## WORK REQUIRED
The answer should be an exact copy of the lines from the line with "ATOM 130 N N" through the last line of the entries, and no other lines.
══ AVAILABLE RECORDS ══
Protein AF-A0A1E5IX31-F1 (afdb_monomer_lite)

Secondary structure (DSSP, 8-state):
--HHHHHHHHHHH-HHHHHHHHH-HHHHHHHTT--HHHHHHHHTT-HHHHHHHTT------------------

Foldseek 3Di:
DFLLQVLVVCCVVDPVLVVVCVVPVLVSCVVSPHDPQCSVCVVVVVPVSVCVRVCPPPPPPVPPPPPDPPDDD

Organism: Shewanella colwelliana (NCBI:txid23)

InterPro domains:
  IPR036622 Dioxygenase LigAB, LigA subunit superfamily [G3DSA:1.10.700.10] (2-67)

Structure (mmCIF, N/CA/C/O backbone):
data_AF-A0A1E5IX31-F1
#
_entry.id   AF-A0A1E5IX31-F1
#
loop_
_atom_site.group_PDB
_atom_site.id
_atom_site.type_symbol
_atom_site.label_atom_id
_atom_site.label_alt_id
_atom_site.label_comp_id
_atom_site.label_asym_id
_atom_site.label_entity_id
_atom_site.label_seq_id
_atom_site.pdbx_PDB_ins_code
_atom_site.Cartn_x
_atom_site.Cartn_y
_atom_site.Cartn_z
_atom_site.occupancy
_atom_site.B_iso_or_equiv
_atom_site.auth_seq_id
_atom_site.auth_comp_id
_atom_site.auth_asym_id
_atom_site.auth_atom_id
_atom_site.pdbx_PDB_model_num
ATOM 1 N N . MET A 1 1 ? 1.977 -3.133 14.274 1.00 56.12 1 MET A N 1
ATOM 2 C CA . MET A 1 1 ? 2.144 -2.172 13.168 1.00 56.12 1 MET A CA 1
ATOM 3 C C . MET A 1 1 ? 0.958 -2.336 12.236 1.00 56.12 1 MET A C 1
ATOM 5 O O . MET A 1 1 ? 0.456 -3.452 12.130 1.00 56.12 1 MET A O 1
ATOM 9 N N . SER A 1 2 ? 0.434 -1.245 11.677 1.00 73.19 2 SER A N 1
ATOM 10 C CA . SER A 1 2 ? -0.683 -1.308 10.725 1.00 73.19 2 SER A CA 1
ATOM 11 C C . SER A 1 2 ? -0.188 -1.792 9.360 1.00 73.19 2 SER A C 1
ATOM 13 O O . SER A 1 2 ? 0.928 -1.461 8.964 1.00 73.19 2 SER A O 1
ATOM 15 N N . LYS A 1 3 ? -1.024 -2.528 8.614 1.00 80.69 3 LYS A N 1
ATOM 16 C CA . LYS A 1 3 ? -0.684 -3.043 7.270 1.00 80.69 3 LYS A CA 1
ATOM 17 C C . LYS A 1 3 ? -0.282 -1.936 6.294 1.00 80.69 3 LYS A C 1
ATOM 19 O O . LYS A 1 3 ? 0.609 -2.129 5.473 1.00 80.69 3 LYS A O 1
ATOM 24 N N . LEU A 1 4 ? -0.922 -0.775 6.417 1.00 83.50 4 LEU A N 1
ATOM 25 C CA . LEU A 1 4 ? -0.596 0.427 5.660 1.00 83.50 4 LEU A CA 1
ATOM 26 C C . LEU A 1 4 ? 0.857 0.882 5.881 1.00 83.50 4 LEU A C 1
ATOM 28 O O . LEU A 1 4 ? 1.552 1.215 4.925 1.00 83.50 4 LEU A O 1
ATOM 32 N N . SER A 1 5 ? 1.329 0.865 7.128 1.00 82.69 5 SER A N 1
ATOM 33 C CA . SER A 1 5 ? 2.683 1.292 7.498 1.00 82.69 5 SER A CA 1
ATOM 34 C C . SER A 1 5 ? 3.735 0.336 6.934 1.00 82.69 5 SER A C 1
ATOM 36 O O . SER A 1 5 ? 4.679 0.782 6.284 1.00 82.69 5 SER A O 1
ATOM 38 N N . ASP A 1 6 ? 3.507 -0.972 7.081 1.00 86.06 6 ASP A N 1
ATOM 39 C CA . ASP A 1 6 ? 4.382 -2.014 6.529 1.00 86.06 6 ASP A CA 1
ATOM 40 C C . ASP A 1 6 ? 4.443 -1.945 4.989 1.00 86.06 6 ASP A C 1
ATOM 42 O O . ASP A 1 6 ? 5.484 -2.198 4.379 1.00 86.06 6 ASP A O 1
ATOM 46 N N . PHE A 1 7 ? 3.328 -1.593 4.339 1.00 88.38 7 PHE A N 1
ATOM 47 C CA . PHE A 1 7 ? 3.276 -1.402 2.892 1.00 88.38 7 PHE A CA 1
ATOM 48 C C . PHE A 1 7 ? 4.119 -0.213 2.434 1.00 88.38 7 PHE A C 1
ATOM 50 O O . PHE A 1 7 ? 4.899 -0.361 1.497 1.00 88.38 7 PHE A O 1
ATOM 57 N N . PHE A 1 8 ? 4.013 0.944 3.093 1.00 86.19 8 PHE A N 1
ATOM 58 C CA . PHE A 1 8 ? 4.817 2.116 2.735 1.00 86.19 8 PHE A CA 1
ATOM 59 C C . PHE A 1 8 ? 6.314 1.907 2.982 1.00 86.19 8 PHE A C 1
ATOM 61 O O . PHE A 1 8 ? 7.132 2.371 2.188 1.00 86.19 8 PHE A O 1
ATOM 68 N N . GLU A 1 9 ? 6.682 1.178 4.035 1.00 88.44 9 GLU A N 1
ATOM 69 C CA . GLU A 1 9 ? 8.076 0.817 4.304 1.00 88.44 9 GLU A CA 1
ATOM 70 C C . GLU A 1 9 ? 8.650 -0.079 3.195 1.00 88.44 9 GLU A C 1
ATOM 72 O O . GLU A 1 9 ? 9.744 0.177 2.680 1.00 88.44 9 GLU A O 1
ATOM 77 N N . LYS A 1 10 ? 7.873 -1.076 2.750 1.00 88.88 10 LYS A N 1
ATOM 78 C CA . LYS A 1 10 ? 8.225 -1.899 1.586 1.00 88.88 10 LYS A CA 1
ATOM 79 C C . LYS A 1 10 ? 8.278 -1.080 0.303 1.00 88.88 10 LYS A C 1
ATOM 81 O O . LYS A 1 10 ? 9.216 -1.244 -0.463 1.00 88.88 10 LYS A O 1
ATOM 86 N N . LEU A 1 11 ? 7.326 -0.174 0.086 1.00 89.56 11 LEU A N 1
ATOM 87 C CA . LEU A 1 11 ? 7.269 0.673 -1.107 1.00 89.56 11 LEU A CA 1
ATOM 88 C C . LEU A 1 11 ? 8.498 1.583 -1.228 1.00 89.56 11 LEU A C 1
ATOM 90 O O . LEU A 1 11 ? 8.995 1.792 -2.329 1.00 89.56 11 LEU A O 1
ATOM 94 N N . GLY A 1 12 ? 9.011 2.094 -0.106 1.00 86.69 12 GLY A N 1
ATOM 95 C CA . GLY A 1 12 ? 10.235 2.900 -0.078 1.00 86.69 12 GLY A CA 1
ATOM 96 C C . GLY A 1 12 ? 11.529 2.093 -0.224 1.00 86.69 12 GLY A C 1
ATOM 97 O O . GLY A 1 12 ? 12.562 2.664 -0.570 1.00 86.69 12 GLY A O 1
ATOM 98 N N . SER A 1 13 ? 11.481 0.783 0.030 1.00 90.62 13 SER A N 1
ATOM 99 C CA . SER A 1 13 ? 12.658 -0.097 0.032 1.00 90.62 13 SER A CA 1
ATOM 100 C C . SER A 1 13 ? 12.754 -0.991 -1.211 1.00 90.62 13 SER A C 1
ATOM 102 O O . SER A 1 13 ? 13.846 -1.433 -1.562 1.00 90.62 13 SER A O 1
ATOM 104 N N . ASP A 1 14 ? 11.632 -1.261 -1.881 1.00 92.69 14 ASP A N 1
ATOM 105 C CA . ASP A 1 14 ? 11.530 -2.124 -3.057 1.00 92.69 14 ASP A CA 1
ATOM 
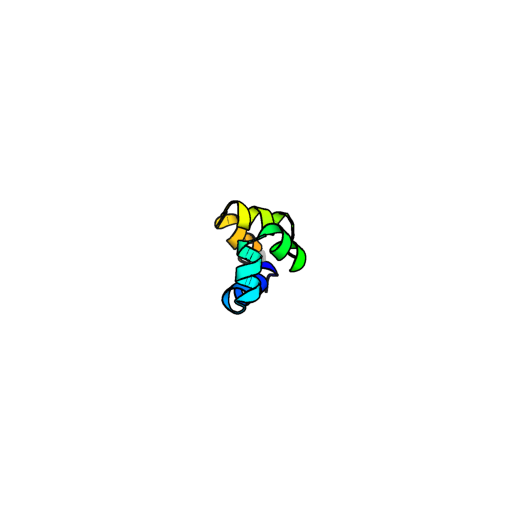106 C C . ASP A 1 14 ? 11.184 -1.300 -4.306 1.00 92.69 14 ASP A C 1
ATOM 108 O O . ASP A 1 14 ? 10.054 -0.847 -4.510 1.00 92.69 14 ASP A O 1
ATOM 112 N N . ALA A 1 15 ? 12.180 -1.132 -5.177 1.00 91.62 15 ALA A N 1
ATOM 113 C CA . ALA A 1 15 ? 12.031 -0.391 -6.424 1.00 91.62 15 ALA A CA 1
ATOM 114 C C . ALA A 1 15 ? 11.016 -1.035 -7.385 1.00 91.62 15 ALA A C 1
ATOM 116 O O . ALA A 1 15 ? 10.286 -0.313 -8.061 1.00 91.62 15 ALA A O 1
ATOM 117 N N . ALA A 1 16 ? 10.922 -2.369 -7.424 1.00 91.31 16 ALA A N 1
ATOM 118 C CA . ALA A 1 16 ? 9.970 -3.063 -8.289 1.00 91.31 16 ALA A CA 1
ATOM 119 C C . ALA A 1 16 ? 8.532 -2.853 -7.795 1.00 91.31 16 ALA A C 1
ATOM 121 O O . ALA A 1 16 ? 7.614 -2.661 -8.596 1.00 91.31 16 ALA A O 1
ATOM 122 N N . LEU A 1 17 ? 8.343 -2.824 -6.473 1.00 90.62 17 LEU A N 1
ATOM 123 C CA . LEU A 1 17 ? 7.060 -2.477 -5.869 1.
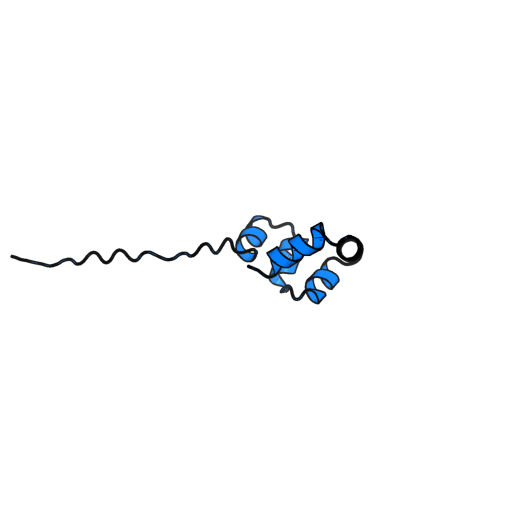00 90.62 17 LEU A CA 1
ATOM 124 C C . LEU A 1 17 ? 6.672 -1.026 -6.189 1.00 90.62 17 LEU A C 1
ATOM 126 O O . LEU A 1 17 ? 5.514 -0.766 -6.516 1.00 90.62 17 LEU A O 1
ATOM 130 N N . MET A 1 18 ? 7.630 -0.093 -6.160 1.00 90.00 18 MET A N 1
ATOM 131 C CA . MET A 1 18 ? 7.386 1.306 -6.522 1.00 90.00 18 MET A CA 1
ATOM 132 C C . MET A 1 18 ? 7.016 1.475 -8.000 1.00 90.00 18 MET A C 1
ATOM 134 O O . MET A 1 18 ? 6.073 2.201 -8.313 1.00 90.00 18 MET A O 1
ATOM 138 N N . GLU A 1 19 ? 7.689 0.772 -8.913 1.00 92.62 19 GLU A N 1
ATOM 139 C CA . GLU A 1 19 ? 7.329 0.770 -10.337 1.00 92.62 19 GLU A CA 1
ATOM 140 C C . GLU A 1 19 ? 5.941 0.169 -10.587 1.00 92.62 19 GLU A C 1
ATOM 142 O O . GLU A 1 19 ? 5.172 0.687 -11.401 1.00 92.62 19 GLU A O 1
ATOM 147 N N . ALA A 1 20 ? 5.597 -0.918 -9.891 1.00 92.38 20 ALA A N 1
ATOM 148 C CA . ALA A 1 20 ? 4.270 -1.513 -9.979 1.00 92.38 20 ALA A CA 1
ATOM 149 C C . ALA A 1 20 ? 3.202 -0.542 -9.456 1.00 92.38 20 ALA A C 1
ATOM 151 O O . ALA A 1 20 ? 2.177 -0.349 -10.107 1.00 92.38 20 ALA A O 1
ATOM 152 N N . TYR A 1 21 ? 3.466 0.119 -8.327 1.00 90.38 21 TYR A N 1
ATOM 153 C CA . TYR A 1 21 ? 2.564 1.102 -7.731 1.00 90.38 21 TYR A CA 1
ATOM 154 C C . TYR A 1 21 ? 2.356 2.326 -8.632 1.00 90.38 21 TYR A C 1
ATOM 156 O O . TYR A 1 21 ? 1.260 2.869 -8.687 1.00 90.38 21 TYR A O 1
ATOM 164 N N . GLN A 1 22 ? 3.373 2.755 -9.384 1.00 88.94 22 GLN A N 1
ATOM 165 C CA . GLN A 1 22 ? 3.219 3.833 -10.368 1.00 88.94 22 GLN A CA 1
ATOM 166 C C . GLN A 1 22 ? 2.312 3.450 -11.545 1.00 88.94 22 GLN A C 1
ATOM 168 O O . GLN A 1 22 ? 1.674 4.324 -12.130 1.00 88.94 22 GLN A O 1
═══
## ANSWER SECTION
ATOM 130 N N . MET A 1 18 ? 7.630 -0.093 -6.160 1.00 90.00 18 MET A N 1
ATOM 131 C CA . MET A 1 18 ? 7.386 1.306 -6.522 1.00 90.00 18 MET A CA 1
ATOM 132 C C . MET A 1 18 ? 7.016 1.475 -8.000 1.00 90.00 18 MET A C 1
ATOM 134 O O . MET A 1 18 ? 6.073 2.201 -8.313 1.00 90.00 18 MET A O 1
ATOM 138 N N . GLU A 1 19 ? 7.689 0.772 -8.913 1.00 92.62 19 GLU A N 1
ATOM 139 C CA . GLU A 1 19 ? 7.329 0.770 -10.337 1.00 92.62 19 GLU A CA 1
ATOM 140 C C . GLU A 1 19 ? 5.941 0.169 -10.587 1.00 92.62 19 GLU A C 1
ATOM 142 O O . GLU A 1 19 ? 5.172 0.687 -11.401 1.00 92.62 19 GLU A O 1
ATOM 147 N N . ALA A 1 20 ? 5.597 -0.918 -9.891 1.00 92.38 20 ALA A N 1
ATOM 148 C CA . ALA A 1 20 ? 4.270 -1.513 -9.979 1.00 92.38 20 ALA A CA 1
ATOM 149 C C . ALA A 1 20 ? 3.202 -0.542 -9.456 1.00 92.38 20 ALA A C 1
ATOM 151 O O . ALA A 1 20 ? 2.177 -0.349 -10.107 1.00 92.38 20 ALA A O 1
ATOM 152 N N . TYR A 1 21 ? 3.466 0.119 -8.327 1.00 90.38 21 TYR A N 1
ATOM 153 C CA . TYR A 1 21 ? 2.564 1.102 -7.731 1.00 90.38 21 TYR A CA 1
ATOM 154 C C . TYR A 1 21 ? 2.356 2.326 -8.632 1.00 90.38 21 TYR A C 1
ATOM 156 O O . TYR A 1 21 ? 1.260 2.869 -8.687 1.00 90.38 21 TYR A O 1
ATOM 164 N N . GLN A 1 22 ? 3.373 2.755 -9.384 1.00 88.94 22 GLN A N 1
ATOM 165 C CA . GLN A 1 22 ? 3.219 3.833 -10.368 1.00 88.94 22 GLN A CA 1
ATOM 166 C C . GLN A 1 22 ? 2.312 3.450 -11.545 1.00 88.94 22 GLN A C 1
ATOM 168 O O . GLN A 1 22 ? 1.674 4.324 -12.130 1.00 88.94 22 GLN A O 1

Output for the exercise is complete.